| EXERCISE BRIEF |
Starting with the line that contains "ATOM 125 N N" and stopping after the line that contains "ATOM 144 O O", copy the entries below exactly. Include nothing else.

| TASK INPUT |
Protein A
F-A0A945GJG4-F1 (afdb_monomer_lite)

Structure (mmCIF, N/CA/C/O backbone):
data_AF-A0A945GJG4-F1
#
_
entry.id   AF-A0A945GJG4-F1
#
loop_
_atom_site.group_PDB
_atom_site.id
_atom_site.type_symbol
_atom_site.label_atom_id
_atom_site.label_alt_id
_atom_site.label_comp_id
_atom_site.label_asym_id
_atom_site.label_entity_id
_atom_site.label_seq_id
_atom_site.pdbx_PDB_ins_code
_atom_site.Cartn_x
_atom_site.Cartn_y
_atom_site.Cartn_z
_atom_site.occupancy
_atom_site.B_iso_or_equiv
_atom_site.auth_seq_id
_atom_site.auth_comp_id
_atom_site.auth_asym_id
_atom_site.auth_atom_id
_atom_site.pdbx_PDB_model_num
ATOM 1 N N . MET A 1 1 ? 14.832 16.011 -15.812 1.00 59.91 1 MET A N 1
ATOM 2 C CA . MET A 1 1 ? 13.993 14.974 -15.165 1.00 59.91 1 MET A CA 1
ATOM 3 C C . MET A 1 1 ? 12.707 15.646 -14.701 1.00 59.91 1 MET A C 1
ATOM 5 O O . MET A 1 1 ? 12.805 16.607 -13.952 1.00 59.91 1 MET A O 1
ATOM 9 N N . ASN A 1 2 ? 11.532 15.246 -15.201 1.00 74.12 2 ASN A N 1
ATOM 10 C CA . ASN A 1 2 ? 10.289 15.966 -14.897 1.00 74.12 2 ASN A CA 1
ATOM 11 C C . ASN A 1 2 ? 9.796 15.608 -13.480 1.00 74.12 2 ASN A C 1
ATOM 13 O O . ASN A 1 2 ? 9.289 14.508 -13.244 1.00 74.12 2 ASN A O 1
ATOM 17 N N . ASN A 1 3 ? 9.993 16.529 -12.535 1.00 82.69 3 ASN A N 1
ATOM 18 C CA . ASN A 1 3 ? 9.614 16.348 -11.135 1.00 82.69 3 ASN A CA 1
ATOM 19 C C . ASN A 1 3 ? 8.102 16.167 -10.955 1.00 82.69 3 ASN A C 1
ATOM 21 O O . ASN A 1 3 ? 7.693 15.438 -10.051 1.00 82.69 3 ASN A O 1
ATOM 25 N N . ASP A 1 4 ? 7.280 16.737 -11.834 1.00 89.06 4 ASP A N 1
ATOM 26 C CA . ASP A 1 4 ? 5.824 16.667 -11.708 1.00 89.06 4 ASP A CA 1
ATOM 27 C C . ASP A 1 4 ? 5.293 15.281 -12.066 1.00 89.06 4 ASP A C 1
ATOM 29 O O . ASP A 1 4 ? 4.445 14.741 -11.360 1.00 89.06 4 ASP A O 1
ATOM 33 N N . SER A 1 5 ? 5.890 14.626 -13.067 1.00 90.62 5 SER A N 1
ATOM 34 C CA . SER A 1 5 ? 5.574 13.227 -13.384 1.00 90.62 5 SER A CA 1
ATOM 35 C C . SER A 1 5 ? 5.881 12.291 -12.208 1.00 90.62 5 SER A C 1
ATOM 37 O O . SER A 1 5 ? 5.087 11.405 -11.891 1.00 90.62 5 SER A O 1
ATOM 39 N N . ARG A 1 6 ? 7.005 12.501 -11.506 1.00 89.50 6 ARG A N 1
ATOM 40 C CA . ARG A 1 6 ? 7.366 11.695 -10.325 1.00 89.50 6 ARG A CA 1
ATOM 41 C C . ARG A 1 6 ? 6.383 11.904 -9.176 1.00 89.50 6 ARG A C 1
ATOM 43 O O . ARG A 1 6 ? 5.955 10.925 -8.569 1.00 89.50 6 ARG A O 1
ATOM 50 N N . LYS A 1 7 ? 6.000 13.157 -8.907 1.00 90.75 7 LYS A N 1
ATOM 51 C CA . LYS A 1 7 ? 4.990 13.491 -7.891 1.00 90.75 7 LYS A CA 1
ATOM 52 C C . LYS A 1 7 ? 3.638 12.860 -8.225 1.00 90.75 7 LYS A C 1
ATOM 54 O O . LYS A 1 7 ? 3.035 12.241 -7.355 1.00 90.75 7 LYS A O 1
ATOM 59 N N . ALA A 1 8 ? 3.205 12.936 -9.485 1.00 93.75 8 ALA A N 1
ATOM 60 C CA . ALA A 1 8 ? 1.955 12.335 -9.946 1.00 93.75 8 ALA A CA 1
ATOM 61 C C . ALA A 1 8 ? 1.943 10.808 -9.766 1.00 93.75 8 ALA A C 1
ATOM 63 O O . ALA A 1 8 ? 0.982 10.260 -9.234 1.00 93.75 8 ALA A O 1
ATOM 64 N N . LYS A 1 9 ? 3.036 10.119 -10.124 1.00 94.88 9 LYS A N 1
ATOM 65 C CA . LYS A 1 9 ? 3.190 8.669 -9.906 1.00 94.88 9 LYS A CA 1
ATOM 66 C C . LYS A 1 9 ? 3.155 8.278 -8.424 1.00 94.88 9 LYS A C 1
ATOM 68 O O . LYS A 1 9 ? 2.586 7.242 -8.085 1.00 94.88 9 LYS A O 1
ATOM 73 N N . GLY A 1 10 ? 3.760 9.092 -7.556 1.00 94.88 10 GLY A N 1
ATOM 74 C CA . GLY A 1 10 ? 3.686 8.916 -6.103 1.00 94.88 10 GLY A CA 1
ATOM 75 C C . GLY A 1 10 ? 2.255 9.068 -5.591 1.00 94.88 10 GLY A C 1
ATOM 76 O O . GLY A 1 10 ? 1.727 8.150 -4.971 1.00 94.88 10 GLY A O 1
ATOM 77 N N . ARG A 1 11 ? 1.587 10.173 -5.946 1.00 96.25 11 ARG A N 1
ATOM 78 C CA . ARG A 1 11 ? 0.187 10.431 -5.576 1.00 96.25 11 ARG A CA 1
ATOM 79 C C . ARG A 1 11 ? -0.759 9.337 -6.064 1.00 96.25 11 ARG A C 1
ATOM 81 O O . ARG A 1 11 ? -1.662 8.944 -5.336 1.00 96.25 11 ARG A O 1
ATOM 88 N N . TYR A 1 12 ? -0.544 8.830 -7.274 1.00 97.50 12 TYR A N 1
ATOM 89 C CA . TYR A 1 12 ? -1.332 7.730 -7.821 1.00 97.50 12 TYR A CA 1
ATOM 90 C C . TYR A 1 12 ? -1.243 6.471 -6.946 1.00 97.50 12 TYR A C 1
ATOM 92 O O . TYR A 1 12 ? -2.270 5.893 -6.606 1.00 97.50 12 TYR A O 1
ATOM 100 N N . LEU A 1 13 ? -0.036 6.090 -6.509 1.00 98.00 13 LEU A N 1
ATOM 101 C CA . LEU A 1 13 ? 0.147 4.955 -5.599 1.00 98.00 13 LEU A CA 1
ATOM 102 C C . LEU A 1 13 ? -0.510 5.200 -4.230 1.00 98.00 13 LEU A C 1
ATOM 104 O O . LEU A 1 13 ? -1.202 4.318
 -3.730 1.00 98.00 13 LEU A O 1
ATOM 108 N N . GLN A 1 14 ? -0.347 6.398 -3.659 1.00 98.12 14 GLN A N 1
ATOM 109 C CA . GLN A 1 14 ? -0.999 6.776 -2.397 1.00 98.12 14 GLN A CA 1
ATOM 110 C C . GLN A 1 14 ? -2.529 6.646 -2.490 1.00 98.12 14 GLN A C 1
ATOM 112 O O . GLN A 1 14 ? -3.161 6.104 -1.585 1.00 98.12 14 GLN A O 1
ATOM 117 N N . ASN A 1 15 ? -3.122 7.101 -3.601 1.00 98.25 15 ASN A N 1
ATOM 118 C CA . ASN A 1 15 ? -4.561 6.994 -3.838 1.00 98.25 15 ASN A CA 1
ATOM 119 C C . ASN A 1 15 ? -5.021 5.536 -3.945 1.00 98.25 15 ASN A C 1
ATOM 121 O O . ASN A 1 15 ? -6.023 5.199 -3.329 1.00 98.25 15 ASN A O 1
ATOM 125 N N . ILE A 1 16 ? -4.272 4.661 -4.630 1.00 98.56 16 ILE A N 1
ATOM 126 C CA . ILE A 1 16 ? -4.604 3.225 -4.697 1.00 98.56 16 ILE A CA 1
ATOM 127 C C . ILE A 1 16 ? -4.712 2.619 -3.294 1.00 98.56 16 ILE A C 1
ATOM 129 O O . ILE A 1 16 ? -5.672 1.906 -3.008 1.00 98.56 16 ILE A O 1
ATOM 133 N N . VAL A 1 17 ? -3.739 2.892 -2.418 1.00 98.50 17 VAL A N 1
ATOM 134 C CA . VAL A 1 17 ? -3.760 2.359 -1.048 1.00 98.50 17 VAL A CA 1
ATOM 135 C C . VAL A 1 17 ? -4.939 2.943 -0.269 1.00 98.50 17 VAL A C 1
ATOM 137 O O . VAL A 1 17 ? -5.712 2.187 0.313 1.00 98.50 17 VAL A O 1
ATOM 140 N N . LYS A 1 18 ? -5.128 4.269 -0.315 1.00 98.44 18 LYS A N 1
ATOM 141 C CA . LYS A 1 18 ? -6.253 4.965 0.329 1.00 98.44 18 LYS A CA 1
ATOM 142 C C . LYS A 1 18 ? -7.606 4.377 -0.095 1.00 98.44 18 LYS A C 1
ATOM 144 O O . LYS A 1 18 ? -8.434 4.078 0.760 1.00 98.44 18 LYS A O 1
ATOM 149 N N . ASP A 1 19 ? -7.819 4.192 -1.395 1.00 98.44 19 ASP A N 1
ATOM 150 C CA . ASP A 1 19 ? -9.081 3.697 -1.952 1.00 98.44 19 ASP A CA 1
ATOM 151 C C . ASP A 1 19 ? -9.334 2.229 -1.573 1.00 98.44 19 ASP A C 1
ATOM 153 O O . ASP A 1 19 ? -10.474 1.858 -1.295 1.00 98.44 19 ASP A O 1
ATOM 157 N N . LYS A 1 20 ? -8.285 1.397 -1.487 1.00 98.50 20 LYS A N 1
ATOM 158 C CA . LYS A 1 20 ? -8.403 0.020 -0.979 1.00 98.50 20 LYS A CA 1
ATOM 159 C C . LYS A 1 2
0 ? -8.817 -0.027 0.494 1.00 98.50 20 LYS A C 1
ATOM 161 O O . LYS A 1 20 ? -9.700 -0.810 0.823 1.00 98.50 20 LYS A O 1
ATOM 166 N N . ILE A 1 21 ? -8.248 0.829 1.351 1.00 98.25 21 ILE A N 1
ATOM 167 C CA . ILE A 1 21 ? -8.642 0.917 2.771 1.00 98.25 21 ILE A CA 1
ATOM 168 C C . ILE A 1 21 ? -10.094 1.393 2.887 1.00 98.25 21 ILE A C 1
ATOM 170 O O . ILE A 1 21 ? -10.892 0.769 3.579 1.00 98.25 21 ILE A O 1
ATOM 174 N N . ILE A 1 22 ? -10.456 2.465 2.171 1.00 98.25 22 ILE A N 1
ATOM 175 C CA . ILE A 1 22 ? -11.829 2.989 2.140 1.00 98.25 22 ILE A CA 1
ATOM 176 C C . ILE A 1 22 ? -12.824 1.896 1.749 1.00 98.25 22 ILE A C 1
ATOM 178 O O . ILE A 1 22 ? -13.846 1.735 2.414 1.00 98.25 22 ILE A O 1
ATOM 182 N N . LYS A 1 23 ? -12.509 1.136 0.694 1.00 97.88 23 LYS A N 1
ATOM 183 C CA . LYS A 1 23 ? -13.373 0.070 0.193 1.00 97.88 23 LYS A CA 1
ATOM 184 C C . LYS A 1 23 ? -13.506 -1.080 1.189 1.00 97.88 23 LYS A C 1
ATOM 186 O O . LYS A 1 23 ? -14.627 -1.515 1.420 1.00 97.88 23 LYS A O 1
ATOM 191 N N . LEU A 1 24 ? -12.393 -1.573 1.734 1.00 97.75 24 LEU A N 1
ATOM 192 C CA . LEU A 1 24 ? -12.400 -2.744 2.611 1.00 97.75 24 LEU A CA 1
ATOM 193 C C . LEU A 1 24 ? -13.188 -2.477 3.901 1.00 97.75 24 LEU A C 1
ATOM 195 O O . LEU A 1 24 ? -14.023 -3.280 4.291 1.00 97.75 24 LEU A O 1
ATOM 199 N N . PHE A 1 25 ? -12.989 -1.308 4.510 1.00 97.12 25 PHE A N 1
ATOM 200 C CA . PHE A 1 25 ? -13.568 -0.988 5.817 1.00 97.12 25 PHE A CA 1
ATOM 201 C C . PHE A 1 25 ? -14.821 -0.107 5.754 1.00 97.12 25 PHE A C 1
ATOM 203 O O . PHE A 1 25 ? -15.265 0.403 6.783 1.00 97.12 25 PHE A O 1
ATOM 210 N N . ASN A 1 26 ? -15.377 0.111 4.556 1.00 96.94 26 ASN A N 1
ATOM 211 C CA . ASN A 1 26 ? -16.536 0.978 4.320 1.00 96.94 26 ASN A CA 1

| TASK ANSWER |
ATOM 125 N N . ILE A 1 16 ? -4.272 4.661 -4.630 1.00 98.56 16 ILE A N 1
ATOM 126 C CA . ILE A 1 16 ? -4.604 3.225 -4.697 1.00 98.56 16 ILE A CA 1
ATOM 127 C C . ILE A 1 16 ? -4.712 2.619 -3.294 1.00 98.56 16 ILE A C 1
ATOM 129 O O . ILE A 1 16 ? -5.672 1.906 -3.008 1.00 98.56 16 ILE A O 1
ATOM 133 N N . VAL A 1 17 ? -3.739 2.892 -2.418 1.00 98.50 17 VAL A N 1
ATOM 134 C CA . VAL A 1 17 ? -3.760 2.359 -1.048 1.00 98.50 17 VAL A CA 1
ATOM 135 C C . VAL A 1 17 ? -4.939 2.943 -0.269 1.00 98.50 17 VAL A C 1
ATOM 137 O O . VAL A 1 17 ? -5.712 2.187 0.313 1.00 98.50 17 VAL A O 1
ATOM 140 N N . LYS A 1 18 ? -5.128 4.269 -0.315 1.00 98.44 18 LYS A N 1
ATOM 141 C CA . LYS A 1 18 ? -6.253 4.965 0.329 1.00 98.44 18 LYS A CA 1
ATOM 142 C C . LYS A 1 18 ? -7.606 4.377 -0.095 1.00 98.44 18 LYS A C 1
ATOM 144 O O . LYS A 1 18 ? -8.434 4.078 0.760 1.00 98.44 18 LYS A O 1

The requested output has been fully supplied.